* [YOUR TASK]: Repeat nothing but the lines below running from the one containing "ATOM 51 N N" to the one containing "ATOM 109 C CA". Keep both end lines.

[Extracted data entries]
- - - -
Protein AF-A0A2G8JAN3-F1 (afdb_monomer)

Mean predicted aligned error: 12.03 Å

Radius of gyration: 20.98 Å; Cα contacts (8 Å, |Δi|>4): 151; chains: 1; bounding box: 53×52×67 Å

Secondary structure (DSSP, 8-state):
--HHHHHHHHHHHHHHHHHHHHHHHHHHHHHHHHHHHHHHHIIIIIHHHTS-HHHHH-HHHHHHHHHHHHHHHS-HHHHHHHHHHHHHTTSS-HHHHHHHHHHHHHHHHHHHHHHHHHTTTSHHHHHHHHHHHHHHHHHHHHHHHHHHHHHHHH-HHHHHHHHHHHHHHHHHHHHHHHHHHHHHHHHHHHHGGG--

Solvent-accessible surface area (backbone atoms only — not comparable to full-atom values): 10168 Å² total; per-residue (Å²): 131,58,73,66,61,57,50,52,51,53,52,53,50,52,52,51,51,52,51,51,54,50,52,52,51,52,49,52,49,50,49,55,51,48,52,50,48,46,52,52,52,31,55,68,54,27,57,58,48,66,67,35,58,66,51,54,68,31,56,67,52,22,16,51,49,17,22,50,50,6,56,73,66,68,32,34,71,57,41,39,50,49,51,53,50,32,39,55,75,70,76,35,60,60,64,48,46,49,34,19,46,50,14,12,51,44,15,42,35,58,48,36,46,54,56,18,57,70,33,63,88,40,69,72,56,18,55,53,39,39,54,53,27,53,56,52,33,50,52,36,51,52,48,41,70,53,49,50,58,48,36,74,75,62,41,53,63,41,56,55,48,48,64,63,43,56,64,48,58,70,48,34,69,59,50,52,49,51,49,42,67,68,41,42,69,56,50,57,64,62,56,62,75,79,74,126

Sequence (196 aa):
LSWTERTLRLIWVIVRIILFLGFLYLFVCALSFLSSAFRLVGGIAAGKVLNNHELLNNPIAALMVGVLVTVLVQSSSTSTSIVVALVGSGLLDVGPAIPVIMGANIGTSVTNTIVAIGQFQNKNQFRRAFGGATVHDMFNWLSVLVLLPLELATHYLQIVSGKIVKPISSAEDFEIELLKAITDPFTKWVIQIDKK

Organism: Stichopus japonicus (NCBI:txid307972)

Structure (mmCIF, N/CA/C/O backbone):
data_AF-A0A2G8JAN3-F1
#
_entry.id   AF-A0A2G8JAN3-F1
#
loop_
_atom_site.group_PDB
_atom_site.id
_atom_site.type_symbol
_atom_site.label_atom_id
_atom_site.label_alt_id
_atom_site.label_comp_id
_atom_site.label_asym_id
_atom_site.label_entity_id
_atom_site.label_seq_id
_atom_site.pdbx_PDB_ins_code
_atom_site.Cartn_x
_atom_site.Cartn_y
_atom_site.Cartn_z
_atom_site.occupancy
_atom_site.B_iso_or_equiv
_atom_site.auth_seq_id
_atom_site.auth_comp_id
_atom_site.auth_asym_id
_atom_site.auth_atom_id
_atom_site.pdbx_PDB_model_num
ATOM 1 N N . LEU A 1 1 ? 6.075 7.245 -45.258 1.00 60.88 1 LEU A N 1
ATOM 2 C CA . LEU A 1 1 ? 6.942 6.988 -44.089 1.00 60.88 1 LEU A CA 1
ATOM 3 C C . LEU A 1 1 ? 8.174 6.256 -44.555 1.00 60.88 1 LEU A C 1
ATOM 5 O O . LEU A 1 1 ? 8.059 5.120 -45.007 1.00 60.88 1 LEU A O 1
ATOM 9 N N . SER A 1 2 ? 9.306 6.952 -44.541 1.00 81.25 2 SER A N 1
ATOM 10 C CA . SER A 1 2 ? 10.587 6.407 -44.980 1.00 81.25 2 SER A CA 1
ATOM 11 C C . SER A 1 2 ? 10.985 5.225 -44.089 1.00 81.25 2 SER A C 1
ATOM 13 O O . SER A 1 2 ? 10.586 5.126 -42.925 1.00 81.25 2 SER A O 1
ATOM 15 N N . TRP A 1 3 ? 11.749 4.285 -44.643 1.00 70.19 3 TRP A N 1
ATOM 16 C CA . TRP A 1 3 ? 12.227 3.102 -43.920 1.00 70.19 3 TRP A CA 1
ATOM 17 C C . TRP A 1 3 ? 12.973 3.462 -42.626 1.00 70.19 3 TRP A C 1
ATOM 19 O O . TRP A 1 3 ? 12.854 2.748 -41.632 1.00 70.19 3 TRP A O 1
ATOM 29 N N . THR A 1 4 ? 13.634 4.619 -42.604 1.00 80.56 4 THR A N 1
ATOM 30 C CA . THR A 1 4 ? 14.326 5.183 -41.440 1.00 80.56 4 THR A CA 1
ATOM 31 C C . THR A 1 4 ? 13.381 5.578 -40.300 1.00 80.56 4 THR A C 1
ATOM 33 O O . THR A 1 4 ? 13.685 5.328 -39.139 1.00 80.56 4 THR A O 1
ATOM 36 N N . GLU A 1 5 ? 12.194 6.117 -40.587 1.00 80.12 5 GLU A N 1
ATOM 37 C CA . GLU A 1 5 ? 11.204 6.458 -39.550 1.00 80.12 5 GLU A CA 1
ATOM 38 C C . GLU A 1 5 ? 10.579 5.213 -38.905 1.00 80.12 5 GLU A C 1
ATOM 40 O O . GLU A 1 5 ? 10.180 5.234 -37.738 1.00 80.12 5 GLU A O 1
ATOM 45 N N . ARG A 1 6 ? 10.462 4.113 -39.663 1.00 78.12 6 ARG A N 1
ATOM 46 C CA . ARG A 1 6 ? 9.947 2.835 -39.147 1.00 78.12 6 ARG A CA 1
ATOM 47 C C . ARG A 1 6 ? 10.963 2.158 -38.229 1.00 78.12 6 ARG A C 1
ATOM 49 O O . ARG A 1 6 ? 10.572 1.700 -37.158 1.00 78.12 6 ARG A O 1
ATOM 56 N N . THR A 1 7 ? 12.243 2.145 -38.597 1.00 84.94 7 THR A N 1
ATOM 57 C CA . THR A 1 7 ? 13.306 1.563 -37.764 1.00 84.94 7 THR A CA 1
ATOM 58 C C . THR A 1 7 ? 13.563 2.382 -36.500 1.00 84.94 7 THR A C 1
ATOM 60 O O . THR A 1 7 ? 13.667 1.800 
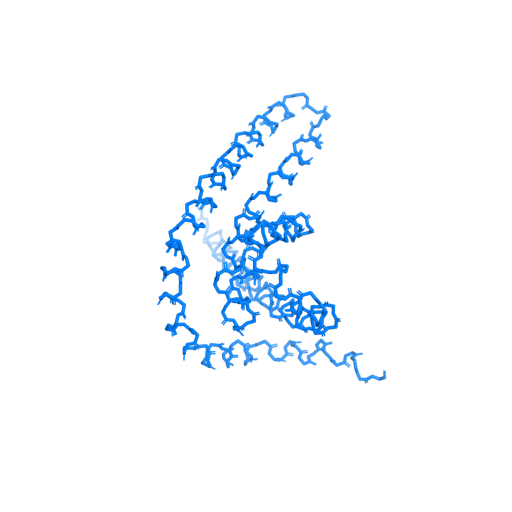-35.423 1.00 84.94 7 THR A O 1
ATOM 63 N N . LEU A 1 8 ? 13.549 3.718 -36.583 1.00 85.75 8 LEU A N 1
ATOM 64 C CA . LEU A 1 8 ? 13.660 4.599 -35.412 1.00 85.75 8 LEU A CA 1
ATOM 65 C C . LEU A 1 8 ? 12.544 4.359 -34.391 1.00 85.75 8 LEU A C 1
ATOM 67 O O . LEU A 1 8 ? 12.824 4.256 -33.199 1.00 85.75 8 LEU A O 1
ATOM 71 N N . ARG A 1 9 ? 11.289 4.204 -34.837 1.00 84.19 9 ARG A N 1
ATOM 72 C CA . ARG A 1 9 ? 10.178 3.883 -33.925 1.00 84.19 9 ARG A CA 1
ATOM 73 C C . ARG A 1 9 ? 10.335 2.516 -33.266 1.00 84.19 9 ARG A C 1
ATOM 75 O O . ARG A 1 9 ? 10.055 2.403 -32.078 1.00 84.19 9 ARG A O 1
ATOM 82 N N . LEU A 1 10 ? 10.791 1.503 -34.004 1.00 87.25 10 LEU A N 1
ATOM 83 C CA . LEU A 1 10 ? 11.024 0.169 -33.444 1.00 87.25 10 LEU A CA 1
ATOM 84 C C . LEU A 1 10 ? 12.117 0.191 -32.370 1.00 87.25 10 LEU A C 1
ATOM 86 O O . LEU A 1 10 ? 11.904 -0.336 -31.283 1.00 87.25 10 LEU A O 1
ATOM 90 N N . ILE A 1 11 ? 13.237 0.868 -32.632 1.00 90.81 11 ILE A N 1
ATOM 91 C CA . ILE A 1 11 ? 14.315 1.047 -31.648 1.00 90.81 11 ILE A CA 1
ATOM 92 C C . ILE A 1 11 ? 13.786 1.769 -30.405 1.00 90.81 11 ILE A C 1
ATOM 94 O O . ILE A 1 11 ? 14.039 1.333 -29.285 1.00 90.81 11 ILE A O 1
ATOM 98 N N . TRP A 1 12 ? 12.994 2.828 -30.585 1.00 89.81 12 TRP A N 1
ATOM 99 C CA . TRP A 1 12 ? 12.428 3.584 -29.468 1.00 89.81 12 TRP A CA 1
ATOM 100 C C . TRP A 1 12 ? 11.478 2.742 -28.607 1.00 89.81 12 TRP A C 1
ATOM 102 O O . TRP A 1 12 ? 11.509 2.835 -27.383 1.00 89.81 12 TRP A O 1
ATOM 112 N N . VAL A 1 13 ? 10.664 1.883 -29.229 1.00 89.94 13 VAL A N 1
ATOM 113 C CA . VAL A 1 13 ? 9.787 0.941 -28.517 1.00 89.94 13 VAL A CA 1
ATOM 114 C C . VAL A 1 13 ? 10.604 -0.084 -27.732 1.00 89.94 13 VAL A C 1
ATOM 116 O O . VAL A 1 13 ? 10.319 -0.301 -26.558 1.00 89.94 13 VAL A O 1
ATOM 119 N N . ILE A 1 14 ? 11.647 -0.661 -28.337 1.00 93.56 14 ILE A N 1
- - - -
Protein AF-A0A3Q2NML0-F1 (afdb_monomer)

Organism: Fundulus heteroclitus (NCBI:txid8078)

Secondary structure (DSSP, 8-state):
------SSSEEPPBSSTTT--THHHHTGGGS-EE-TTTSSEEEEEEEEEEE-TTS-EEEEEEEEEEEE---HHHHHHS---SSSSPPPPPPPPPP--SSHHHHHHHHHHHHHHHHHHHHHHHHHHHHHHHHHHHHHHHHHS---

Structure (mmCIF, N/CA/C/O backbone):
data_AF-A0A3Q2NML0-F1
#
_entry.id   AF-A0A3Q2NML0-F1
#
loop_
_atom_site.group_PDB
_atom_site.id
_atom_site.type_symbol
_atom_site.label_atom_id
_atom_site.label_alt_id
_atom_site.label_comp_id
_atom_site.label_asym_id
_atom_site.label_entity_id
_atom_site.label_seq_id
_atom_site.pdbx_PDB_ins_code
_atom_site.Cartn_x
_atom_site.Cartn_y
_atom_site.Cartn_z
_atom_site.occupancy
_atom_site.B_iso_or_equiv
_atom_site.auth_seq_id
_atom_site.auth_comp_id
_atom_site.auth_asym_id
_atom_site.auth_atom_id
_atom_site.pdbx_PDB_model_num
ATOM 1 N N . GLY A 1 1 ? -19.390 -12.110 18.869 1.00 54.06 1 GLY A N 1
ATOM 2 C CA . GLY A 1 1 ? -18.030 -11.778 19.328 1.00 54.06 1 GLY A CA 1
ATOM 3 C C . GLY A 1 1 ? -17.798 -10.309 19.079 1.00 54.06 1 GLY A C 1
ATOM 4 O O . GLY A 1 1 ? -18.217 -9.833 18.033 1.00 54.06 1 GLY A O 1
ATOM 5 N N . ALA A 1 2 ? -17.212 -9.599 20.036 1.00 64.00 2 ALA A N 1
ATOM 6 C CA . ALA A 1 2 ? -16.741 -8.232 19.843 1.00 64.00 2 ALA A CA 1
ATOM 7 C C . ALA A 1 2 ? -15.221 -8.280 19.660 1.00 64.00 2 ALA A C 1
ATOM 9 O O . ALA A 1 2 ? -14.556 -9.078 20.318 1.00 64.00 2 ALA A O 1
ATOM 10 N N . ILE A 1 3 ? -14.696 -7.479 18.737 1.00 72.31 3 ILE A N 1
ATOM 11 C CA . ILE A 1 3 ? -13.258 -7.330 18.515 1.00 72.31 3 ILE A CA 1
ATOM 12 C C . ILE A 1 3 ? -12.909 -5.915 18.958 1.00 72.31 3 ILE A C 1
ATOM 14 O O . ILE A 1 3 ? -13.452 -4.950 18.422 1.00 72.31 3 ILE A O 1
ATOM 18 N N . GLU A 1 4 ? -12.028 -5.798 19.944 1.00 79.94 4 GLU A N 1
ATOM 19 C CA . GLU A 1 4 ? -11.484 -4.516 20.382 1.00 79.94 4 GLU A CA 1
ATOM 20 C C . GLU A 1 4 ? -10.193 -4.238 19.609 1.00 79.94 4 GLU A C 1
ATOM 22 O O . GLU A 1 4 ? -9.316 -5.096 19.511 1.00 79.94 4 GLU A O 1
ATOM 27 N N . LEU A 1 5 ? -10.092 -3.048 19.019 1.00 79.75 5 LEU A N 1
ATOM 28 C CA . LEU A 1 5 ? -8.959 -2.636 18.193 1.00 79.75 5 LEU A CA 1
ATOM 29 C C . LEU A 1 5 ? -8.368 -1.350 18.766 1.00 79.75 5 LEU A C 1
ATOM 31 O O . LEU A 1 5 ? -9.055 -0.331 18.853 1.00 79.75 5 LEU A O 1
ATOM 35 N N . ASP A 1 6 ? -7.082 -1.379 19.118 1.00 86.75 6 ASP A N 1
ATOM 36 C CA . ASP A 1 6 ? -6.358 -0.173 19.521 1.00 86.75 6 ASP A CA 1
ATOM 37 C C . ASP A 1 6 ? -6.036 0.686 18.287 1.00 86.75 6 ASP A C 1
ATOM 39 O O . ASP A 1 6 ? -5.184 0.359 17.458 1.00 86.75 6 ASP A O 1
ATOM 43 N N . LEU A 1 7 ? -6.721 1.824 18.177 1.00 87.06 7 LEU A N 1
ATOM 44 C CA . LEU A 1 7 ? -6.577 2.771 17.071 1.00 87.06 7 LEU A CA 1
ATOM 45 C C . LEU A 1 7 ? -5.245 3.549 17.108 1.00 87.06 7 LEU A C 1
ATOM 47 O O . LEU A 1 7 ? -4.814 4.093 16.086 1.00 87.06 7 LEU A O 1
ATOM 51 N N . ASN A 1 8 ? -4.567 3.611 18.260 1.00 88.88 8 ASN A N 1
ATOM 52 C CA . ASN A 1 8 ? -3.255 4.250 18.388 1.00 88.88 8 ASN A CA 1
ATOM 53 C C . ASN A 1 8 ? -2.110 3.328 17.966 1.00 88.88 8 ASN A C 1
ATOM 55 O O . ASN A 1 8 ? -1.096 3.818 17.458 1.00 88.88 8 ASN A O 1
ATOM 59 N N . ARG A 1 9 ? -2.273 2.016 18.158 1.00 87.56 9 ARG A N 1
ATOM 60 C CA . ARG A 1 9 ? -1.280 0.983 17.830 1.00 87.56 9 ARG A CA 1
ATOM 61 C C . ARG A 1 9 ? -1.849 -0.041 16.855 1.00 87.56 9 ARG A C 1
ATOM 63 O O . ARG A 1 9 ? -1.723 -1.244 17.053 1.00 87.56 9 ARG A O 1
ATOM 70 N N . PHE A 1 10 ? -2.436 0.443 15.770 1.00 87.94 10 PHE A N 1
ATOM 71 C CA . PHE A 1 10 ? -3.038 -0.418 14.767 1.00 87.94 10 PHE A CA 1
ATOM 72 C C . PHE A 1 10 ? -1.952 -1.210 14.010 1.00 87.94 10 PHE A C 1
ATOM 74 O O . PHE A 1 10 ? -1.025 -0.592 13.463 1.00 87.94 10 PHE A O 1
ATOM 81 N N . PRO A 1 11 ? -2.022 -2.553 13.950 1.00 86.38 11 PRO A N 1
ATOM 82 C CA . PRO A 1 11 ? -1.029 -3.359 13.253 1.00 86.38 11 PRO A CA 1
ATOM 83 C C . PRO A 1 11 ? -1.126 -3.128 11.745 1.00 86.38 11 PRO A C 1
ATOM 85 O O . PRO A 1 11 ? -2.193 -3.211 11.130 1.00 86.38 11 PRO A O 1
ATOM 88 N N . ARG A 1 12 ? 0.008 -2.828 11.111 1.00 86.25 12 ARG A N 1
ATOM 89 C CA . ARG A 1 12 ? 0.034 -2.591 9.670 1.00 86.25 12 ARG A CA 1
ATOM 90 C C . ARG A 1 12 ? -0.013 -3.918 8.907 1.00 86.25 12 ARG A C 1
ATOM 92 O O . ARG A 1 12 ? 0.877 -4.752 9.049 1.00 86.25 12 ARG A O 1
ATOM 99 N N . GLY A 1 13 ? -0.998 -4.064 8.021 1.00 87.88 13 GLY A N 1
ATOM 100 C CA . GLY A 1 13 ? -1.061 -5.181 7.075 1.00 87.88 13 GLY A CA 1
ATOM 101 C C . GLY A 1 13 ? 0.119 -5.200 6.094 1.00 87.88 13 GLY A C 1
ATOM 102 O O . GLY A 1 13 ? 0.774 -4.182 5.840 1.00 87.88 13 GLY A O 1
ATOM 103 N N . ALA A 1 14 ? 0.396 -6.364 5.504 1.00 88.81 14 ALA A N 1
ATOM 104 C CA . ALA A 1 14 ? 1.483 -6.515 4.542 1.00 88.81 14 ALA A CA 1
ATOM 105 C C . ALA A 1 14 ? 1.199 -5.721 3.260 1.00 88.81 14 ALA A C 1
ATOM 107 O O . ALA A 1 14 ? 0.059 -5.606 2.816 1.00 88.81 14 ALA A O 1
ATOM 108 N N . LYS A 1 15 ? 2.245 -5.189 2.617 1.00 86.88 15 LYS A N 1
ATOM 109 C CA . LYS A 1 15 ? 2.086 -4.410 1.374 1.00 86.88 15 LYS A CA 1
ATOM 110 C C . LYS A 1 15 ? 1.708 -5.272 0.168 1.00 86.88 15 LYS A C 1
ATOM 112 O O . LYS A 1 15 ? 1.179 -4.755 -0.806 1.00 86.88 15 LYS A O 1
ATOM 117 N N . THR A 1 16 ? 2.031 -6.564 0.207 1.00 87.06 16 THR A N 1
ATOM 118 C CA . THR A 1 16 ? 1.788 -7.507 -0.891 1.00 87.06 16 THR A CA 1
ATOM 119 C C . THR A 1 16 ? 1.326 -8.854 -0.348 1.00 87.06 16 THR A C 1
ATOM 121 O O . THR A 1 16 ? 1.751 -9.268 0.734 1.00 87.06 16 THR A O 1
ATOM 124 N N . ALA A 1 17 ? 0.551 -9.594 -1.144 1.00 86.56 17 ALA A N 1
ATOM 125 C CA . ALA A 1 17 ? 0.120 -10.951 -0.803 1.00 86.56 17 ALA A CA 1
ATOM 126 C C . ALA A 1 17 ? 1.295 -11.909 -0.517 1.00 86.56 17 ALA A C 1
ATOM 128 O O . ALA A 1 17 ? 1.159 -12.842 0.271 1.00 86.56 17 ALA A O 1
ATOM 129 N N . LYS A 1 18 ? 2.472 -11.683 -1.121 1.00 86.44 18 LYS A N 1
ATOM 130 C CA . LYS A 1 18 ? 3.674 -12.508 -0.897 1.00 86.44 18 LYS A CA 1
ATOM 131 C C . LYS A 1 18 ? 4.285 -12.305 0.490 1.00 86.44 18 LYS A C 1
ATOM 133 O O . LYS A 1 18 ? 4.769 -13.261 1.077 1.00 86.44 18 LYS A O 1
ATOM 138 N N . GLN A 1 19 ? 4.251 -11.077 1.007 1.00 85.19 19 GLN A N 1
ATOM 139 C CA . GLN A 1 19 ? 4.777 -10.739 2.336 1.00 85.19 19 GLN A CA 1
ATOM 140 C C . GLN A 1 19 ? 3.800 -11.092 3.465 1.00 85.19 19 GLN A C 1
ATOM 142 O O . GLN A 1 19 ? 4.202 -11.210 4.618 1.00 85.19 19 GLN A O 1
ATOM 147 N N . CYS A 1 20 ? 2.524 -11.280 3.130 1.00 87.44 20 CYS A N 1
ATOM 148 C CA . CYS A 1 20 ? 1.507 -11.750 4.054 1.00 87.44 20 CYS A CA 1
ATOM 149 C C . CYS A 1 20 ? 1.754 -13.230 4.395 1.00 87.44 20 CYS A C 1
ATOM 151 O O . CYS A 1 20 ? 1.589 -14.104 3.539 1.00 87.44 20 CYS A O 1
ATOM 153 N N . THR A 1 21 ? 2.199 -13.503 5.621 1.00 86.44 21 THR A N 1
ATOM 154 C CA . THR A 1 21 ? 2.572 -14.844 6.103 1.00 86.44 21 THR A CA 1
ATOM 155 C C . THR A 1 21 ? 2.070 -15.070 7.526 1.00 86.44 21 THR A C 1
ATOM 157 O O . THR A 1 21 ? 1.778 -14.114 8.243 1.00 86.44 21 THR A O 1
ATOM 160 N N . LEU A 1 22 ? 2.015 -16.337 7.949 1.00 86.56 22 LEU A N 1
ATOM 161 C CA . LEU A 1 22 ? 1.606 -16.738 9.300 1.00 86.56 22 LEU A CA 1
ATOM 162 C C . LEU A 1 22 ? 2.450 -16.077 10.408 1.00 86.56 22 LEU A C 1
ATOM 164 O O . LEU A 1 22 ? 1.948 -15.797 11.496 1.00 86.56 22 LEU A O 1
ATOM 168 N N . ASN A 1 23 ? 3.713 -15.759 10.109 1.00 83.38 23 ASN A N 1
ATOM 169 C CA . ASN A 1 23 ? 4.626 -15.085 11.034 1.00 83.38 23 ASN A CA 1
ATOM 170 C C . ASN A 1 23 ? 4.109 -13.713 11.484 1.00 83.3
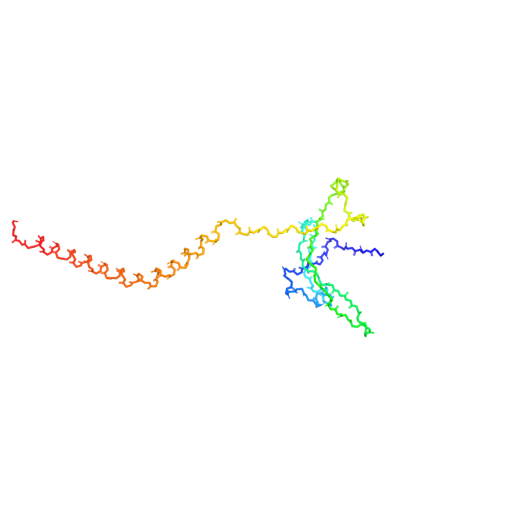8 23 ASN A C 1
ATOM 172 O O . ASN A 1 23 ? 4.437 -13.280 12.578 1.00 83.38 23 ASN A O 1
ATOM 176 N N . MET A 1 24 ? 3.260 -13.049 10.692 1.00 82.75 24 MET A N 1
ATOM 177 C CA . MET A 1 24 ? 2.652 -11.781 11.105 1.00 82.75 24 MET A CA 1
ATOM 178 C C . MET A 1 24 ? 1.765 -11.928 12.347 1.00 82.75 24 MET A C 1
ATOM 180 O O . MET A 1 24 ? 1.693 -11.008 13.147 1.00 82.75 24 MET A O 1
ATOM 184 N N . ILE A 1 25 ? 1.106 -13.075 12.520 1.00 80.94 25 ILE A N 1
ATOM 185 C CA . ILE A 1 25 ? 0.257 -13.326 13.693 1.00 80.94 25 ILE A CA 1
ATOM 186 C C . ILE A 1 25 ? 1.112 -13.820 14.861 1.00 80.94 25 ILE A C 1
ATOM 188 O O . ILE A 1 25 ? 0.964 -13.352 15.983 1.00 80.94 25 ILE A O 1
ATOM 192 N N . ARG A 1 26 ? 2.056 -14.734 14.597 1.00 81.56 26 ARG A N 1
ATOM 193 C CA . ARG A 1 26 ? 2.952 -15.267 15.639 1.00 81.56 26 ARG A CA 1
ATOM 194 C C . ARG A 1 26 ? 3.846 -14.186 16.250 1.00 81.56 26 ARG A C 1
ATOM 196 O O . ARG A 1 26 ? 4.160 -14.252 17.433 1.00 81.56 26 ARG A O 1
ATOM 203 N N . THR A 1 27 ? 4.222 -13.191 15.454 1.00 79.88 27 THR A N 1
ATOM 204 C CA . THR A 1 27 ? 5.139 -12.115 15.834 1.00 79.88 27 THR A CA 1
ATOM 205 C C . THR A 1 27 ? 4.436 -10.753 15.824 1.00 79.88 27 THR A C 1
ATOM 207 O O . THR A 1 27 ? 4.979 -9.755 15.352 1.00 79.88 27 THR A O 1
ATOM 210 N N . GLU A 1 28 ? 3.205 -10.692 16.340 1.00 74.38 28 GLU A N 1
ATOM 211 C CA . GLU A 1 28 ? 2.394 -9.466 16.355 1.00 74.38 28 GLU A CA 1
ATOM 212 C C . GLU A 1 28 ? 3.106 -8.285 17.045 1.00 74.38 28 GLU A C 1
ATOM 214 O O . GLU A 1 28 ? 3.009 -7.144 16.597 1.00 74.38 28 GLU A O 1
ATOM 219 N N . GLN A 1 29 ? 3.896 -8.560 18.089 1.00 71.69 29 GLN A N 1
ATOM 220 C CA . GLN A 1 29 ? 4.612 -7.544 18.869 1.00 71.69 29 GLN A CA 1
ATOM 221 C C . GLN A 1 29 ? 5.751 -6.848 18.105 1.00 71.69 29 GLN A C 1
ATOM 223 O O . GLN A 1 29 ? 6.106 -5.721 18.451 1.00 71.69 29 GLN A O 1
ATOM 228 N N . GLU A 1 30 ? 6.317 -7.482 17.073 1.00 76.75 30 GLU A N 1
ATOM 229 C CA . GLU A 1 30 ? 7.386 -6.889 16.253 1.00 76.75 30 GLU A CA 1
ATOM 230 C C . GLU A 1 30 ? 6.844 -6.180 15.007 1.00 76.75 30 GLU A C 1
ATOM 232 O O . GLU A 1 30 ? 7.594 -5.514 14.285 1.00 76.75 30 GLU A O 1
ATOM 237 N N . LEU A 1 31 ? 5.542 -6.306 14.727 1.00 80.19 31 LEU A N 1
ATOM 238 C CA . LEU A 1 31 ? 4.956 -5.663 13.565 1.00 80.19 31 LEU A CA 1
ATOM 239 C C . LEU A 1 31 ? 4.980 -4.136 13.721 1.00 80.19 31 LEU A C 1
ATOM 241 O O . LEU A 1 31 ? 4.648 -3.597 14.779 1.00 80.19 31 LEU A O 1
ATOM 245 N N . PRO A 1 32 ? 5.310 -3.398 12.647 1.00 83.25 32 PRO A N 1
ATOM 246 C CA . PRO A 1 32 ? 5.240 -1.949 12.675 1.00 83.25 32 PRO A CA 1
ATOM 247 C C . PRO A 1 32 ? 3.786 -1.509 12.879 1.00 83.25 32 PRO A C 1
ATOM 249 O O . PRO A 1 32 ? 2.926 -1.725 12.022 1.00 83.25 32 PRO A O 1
- - - -
* [EXERCISE RESPONSE]:
ATOM 51 N N . ASN A 1 8 ? -4.567 3.611 18.260 1.00 88.88 8 ASN A N 1
ATOM 52 C CA . ASN A 1 8 ? -3.255 4.250 18.388 1.00 88.88 8 ASN A CA 1
ATOM 53 C C . ASN A 1 8 ? -2.110 3.328 17.966 1.00 88.88 8 ASN A C 1
ATOM 55 O O . ASN A 1 8 ? -1.096 3.818 17.458 1.00 88.88 8 ASN A O 1
ATOM 59 N N . ARG A 1 9 ? -2.273 2.016 18.158 1.00 87.56 9 ARG A N 1
ATOM 60 C CA . ARG A 1 9 ? -1.280 0.983 17.830 1.00 87.56 9 ARG A CA 1
ATOM 61 C C . ARG A 1 9 ? -1.849 -0.041 16.855 1.00 87.56 9 ARG A C 1
ATOM 63 O O . ARG A 1 9 ? -1.723 -1.244 17.053 1.00 87.56 9 ARG A O 1
ATOM 70 N N . PHE A 1 10 ? -2.436 0.443 15.770 1.00 87.94 10 PHE A N 1
ATOM 71 C CA . PHE A 1 10 ? -3.038 -0.418 14.767 1.00 87.94 10 PHE A CA 1
ATOM 72 C C . PHE A 1 10 ? -1.952 -1.210 14.010 1.00 87.94 10 PHE A C 1
ATOM 74 O O . PHE A 1 10 ? -1.025 -0.592 13.463 1.00 87.94 10 PHE A O 1
ATOM 81 N N . PRO A 1 11 ? -2.022 -2.553 13.950 1.00 86.38 11 PRO A N 1
ATOM 82 C CA . PRO A 1 11 ? -1.029 -3.359 13.253 1.00 86.38 11 PRO A CA 1
ATOM 83 C C . PRO A 1 11 ? -1.126 -3.128 11.745 1.00 86.38 11 PRO A C 1
ATOM 85 O O . PRO A 1 11 ? -2.193 -3.211 11.130 1.00 86.38 11 PRO A O 1
ATOM 88 N N . ARG A 1 12 ? 0.008 -2.828 11.111 1.00 86.25 12 ARG A N 1
ATOM 89 C CA . ARG A 1 12 ? 0.034 -2.591 9.670 1.00 86.25 12 ARG A CA 1
ATOM 90 C C . ARG A 1 12 ? -0.013 -3.918 8.907 1.00 86.25 12 ARG A C 1
ATOM 92 O O . ARG A 1 12 ? 0.877 -4.752 9.049 1.00 86.25 12 ARG A O 1
ATOM 99 N N . GLY A 1 13 ? -0.998 -4.064 8.021 1.00 87.88 13 GLY A N 1
ATOM 100 C CA . GLY A 1 13 ? -1.061 -5.181 7.075 1.00 87.88 13 GLY A CA 1
ATOM 101 C C . GLY A 1 13 ? 0.119 -5.200 6.094 1.00 87.88 13 GLY A C 1
ATOM 102 O O . GLY A 1 13 ? 0.774 -4.182 5.840 1.00 87.88 13 GLY A O 1
ATOM 103 N N . ALA A 1 14 ? 0.396 -6.364 5.504 1.00 88.81 14 ALA A N 1
ATOM 104 C CA . ALA A 1 14 ? 1.483 -6.515 4.542 1.00 88.81 14 ALA A CA 1
ATOM 105 C C . ALA A 1 14 ? 1.199 -5.721 3.260 1.00 88.81 14 ALA A C 1
ATOM 107 O O . ALA A 1 14 ? 0.059 -5.606 2.816 1.00 88.81 14 ALA A O 1
ATOM 108 N N . LYS A 1 15 ? 2.245 -5.189 2.617 1.00 86.88 15 LYS A N 1
ATOM 109 C CA . LYS A 1 15 ? 2.086 -4.410 1.374 1.00 86.88 15 LYS A CA 1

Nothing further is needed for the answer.